#### ABOUT THIS EXERCISE:
Every line below that has "sapiens" in it should be copied.

AVAILABLE DATA Start Marker

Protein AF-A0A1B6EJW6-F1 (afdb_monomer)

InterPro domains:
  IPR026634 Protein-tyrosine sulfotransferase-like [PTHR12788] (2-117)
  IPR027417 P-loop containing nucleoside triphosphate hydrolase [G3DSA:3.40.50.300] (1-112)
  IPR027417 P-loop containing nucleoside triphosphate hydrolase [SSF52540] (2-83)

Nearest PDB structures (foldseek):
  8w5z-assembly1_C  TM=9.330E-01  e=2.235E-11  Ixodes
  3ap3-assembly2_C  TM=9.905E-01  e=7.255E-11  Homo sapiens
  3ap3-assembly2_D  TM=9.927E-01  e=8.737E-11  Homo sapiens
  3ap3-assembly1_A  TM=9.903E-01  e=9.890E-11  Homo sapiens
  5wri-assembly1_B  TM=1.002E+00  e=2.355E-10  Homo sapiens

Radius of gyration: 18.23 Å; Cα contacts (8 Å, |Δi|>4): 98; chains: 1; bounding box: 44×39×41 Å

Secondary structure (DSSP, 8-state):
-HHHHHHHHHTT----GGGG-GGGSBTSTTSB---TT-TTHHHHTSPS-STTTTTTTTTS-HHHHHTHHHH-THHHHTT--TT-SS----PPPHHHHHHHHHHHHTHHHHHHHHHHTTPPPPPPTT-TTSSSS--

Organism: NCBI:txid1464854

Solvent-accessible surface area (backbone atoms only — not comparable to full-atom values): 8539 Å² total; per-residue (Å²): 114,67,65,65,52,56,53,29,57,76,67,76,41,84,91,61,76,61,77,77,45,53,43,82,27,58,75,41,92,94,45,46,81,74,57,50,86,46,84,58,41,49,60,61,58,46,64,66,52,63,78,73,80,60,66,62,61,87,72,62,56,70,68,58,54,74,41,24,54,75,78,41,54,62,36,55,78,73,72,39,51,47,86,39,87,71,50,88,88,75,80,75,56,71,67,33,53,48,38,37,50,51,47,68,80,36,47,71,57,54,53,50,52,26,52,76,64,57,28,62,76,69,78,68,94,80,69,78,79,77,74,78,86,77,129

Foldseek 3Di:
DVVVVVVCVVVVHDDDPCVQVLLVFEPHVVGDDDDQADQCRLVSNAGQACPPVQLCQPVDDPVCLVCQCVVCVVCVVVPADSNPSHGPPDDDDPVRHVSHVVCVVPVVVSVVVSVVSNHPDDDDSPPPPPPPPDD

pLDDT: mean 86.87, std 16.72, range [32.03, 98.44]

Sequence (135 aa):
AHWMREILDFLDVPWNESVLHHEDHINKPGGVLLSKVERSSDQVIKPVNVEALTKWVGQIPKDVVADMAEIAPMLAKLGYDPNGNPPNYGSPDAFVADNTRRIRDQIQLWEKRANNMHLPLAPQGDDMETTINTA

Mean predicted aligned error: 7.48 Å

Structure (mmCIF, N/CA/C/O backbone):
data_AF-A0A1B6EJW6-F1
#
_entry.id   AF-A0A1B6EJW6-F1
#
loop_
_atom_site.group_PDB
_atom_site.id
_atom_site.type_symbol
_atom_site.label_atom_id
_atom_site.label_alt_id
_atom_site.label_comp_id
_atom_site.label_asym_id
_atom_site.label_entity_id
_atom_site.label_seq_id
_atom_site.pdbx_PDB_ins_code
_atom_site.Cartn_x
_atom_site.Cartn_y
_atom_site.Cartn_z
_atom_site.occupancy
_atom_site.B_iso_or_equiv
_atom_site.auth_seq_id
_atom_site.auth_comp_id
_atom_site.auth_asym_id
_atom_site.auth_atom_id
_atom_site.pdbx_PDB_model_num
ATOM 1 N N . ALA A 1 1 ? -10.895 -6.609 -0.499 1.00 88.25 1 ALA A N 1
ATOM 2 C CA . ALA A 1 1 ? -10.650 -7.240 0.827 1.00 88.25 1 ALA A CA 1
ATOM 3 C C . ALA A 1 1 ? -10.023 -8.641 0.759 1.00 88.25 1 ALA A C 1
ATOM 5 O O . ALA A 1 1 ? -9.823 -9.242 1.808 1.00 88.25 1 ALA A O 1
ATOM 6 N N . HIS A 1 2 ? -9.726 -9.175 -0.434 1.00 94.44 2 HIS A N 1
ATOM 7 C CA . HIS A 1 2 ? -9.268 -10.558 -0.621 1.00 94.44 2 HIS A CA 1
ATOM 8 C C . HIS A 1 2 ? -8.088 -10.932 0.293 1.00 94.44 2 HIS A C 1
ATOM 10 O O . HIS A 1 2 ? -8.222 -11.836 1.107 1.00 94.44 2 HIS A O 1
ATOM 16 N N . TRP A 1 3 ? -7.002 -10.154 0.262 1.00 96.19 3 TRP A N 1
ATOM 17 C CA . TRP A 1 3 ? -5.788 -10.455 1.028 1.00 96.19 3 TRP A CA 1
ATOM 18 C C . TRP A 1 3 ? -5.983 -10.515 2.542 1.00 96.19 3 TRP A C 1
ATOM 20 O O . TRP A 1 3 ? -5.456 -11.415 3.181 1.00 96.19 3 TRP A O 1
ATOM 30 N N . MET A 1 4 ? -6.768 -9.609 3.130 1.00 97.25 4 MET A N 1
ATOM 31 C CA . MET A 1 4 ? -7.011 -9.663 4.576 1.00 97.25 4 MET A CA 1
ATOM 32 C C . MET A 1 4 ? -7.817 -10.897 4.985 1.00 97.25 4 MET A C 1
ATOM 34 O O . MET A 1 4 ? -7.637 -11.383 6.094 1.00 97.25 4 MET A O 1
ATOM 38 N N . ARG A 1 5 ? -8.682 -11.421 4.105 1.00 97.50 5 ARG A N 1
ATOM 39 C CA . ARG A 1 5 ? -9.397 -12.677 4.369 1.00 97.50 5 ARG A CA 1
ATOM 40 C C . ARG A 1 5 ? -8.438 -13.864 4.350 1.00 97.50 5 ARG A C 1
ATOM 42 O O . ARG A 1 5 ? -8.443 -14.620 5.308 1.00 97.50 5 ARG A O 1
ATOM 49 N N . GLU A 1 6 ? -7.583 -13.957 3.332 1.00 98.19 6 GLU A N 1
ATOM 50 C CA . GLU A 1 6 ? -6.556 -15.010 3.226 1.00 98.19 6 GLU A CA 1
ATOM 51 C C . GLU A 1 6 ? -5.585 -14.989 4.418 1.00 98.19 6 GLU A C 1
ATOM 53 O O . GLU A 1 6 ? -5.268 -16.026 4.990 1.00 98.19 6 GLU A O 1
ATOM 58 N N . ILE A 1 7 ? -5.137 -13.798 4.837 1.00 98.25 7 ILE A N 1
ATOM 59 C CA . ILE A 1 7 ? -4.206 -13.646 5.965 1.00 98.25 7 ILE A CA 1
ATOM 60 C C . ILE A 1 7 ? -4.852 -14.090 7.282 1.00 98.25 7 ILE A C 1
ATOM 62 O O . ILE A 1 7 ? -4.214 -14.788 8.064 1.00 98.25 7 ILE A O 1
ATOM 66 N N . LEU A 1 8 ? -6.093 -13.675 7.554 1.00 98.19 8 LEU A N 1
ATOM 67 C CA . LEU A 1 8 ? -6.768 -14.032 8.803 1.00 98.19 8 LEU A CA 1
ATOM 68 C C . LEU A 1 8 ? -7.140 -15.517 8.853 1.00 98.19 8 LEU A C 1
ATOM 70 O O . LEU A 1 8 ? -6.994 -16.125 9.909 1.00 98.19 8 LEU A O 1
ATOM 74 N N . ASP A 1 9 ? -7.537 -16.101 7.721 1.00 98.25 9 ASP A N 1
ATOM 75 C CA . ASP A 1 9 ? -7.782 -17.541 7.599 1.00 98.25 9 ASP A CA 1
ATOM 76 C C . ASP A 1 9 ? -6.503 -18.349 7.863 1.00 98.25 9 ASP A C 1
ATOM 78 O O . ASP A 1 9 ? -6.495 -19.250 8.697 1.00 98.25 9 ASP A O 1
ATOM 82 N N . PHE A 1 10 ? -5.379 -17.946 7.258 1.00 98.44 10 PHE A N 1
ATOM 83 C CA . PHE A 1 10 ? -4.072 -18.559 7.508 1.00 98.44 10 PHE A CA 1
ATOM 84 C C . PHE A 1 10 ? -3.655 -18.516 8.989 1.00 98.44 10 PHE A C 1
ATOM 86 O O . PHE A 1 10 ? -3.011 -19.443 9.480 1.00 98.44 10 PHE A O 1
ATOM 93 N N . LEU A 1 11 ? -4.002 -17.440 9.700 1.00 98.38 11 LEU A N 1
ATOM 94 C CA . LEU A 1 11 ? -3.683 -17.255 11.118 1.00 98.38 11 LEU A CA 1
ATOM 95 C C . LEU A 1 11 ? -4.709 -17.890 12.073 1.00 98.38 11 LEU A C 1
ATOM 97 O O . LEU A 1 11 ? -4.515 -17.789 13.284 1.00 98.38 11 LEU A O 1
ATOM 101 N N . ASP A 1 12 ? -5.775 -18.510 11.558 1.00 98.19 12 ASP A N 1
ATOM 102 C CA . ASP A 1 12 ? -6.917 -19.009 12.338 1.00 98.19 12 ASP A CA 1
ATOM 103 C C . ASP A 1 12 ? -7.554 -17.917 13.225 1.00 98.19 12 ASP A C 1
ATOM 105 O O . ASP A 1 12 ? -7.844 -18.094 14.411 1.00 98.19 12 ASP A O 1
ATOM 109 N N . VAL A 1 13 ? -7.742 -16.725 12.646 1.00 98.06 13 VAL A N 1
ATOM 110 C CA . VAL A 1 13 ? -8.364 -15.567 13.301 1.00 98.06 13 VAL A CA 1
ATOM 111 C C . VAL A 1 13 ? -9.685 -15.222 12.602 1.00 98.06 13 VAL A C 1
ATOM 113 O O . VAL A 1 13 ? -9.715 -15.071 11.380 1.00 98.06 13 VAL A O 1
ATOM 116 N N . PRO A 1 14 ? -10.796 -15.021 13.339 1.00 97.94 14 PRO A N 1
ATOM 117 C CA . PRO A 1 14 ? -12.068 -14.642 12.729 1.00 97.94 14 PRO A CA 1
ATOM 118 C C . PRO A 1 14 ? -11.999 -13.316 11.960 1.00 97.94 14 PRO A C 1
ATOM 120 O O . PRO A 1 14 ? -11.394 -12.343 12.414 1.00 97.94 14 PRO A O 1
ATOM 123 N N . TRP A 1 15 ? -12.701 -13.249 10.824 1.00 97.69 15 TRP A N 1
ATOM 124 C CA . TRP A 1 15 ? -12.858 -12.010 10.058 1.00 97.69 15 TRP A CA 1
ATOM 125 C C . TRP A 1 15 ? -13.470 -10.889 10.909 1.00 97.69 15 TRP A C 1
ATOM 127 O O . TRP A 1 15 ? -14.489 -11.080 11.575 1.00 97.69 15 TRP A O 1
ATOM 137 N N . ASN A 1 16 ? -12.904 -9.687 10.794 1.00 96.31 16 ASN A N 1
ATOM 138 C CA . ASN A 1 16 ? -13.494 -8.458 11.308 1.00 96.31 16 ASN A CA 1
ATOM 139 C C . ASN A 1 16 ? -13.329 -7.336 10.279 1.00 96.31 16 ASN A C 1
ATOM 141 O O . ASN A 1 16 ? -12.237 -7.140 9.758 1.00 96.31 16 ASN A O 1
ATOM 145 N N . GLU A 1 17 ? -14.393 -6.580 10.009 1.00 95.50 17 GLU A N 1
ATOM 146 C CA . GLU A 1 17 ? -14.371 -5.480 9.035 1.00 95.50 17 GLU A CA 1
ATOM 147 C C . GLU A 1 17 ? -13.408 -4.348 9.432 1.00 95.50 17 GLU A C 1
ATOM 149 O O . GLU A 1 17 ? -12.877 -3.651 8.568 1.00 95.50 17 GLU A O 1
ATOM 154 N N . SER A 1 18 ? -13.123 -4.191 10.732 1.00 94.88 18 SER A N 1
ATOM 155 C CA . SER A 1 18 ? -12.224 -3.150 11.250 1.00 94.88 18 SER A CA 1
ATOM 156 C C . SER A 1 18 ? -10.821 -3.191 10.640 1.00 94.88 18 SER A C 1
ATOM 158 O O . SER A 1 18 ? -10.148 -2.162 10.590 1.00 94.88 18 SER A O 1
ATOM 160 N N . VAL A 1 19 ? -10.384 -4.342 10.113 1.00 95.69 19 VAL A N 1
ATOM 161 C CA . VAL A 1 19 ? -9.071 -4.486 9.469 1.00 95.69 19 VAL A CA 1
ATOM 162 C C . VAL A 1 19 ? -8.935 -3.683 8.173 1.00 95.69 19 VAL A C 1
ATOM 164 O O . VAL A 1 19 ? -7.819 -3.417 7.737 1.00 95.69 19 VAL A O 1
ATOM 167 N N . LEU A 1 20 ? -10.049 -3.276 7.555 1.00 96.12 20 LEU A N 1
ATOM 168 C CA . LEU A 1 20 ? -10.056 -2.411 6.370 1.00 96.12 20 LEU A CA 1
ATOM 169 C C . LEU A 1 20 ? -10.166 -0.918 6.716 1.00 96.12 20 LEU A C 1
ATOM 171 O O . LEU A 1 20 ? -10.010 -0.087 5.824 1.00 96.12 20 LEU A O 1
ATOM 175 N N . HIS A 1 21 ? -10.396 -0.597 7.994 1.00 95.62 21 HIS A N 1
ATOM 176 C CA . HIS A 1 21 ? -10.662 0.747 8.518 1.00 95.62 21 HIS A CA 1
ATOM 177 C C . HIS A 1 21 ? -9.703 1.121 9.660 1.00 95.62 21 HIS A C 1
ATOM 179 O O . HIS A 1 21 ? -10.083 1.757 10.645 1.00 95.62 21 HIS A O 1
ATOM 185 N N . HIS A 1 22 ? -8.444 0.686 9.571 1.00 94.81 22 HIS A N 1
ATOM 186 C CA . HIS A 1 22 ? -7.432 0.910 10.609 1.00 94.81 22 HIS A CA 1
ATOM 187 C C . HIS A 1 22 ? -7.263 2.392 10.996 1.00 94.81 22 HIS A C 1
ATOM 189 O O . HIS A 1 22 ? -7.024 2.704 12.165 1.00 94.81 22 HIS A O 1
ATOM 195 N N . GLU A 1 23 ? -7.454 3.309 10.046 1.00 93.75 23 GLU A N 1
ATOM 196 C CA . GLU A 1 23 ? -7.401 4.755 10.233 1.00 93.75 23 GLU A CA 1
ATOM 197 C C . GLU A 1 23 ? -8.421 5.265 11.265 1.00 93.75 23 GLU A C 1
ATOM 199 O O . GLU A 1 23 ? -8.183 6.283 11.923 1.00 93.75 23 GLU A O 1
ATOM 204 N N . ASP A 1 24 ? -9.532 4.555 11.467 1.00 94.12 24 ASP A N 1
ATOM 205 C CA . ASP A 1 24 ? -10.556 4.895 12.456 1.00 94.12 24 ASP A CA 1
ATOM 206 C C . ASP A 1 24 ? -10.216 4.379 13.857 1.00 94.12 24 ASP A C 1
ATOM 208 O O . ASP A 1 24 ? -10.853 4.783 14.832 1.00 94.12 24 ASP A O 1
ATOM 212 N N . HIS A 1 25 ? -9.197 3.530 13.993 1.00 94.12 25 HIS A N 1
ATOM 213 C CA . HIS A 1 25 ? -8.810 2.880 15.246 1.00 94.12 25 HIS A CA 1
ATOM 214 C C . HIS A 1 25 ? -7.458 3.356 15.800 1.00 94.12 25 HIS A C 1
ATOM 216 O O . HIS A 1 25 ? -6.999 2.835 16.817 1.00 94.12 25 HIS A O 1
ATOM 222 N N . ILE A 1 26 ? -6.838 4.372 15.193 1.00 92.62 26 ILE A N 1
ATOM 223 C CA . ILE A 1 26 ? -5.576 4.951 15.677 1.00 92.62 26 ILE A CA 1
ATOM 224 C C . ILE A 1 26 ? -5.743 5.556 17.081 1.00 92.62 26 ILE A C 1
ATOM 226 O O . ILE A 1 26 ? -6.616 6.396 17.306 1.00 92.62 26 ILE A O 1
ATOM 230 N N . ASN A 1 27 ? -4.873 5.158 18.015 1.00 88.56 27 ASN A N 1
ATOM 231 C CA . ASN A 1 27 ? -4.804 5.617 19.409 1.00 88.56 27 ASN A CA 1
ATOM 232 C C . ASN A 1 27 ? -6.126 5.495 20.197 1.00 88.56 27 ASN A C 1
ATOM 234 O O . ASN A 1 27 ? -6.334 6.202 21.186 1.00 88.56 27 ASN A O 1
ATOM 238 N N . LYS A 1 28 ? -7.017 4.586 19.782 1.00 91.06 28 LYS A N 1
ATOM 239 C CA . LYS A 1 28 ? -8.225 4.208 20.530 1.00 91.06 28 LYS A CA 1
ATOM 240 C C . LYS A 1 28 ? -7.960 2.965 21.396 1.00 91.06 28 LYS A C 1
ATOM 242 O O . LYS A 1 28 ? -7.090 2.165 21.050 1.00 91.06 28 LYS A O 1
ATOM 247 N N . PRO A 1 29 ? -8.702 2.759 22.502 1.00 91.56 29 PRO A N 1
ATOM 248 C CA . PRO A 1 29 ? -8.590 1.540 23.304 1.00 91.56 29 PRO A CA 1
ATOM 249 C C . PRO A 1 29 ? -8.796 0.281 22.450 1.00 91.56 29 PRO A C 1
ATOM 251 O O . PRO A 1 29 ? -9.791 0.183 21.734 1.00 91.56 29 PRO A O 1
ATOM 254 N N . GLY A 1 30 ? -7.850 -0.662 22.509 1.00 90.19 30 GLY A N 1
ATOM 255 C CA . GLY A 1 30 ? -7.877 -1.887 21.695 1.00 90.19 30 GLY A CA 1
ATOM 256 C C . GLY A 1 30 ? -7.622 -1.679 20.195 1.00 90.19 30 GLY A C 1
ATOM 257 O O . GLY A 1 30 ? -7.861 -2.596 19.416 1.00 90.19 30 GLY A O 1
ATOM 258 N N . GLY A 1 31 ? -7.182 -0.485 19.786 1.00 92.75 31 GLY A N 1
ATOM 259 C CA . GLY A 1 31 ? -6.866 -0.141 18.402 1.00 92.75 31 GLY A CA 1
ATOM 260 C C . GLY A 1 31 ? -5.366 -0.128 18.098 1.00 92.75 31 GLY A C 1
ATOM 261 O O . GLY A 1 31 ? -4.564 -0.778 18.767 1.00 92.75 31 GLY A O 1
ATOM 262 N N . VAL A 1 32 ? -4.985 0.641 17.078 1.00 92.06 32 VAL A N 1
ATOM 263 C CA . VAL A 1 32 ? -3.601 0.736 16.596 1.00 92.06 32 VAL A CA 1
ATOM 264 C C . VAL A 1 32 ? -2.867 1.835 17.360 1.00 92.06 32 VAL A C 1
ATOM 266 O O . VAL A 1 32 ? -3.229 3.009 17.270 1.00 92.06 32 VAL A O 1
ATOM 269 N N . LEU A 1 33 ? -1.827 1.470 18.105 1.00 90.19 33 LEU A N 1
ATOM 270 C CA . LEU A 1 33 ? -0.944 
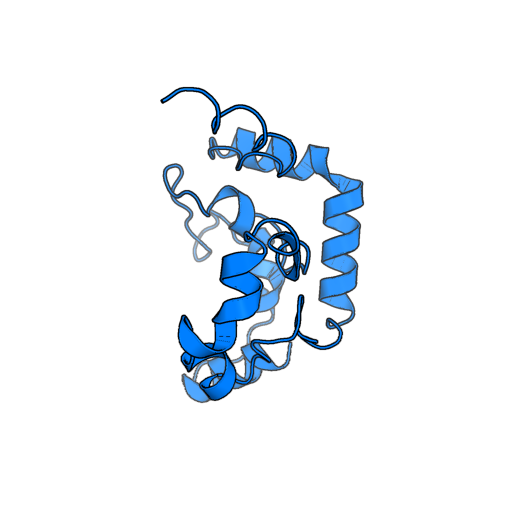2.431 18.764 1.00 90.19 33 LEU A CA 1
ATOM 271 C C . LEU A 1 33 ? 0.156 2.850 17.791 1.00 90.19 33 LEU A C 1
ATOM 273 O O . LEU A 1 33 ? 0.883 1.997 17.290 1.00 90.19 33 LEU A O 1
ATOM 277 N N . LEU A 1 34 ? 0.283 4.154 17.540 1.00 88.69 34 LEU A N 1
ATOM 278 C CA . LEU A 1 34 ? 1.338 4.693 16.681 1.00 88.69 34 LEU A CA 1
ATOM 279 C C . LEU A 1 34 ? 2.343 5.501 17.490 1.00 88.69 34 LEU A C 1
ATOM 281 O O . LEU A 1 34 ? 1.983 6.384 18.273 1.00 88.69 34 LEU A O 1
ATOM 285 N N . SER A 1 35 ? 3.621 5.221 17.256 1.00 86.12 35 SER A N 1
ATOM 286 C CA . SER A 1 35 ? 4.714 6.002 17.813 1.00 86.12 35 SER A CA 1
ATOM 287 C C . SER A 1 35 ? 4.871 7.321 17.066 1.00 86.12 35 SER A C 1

AVAILABLE DATA End Marker

#### OUTPUT OF THE EXERCISE:
  3ap3-assembly2_C  TM=9.905E-01  e=7.255E-11  Homo sapiens
  3ap3-assembly2_D  TM=9.927E-01  e=8.737E-11  Homo sapiens
  3ap3-assembly1_A  TM=9.903E-01  e=9.890E-11  Homo sapiens
  5wri-assembly1_B  TM=1.002E+00  e=2.355E-10  Homo sapiens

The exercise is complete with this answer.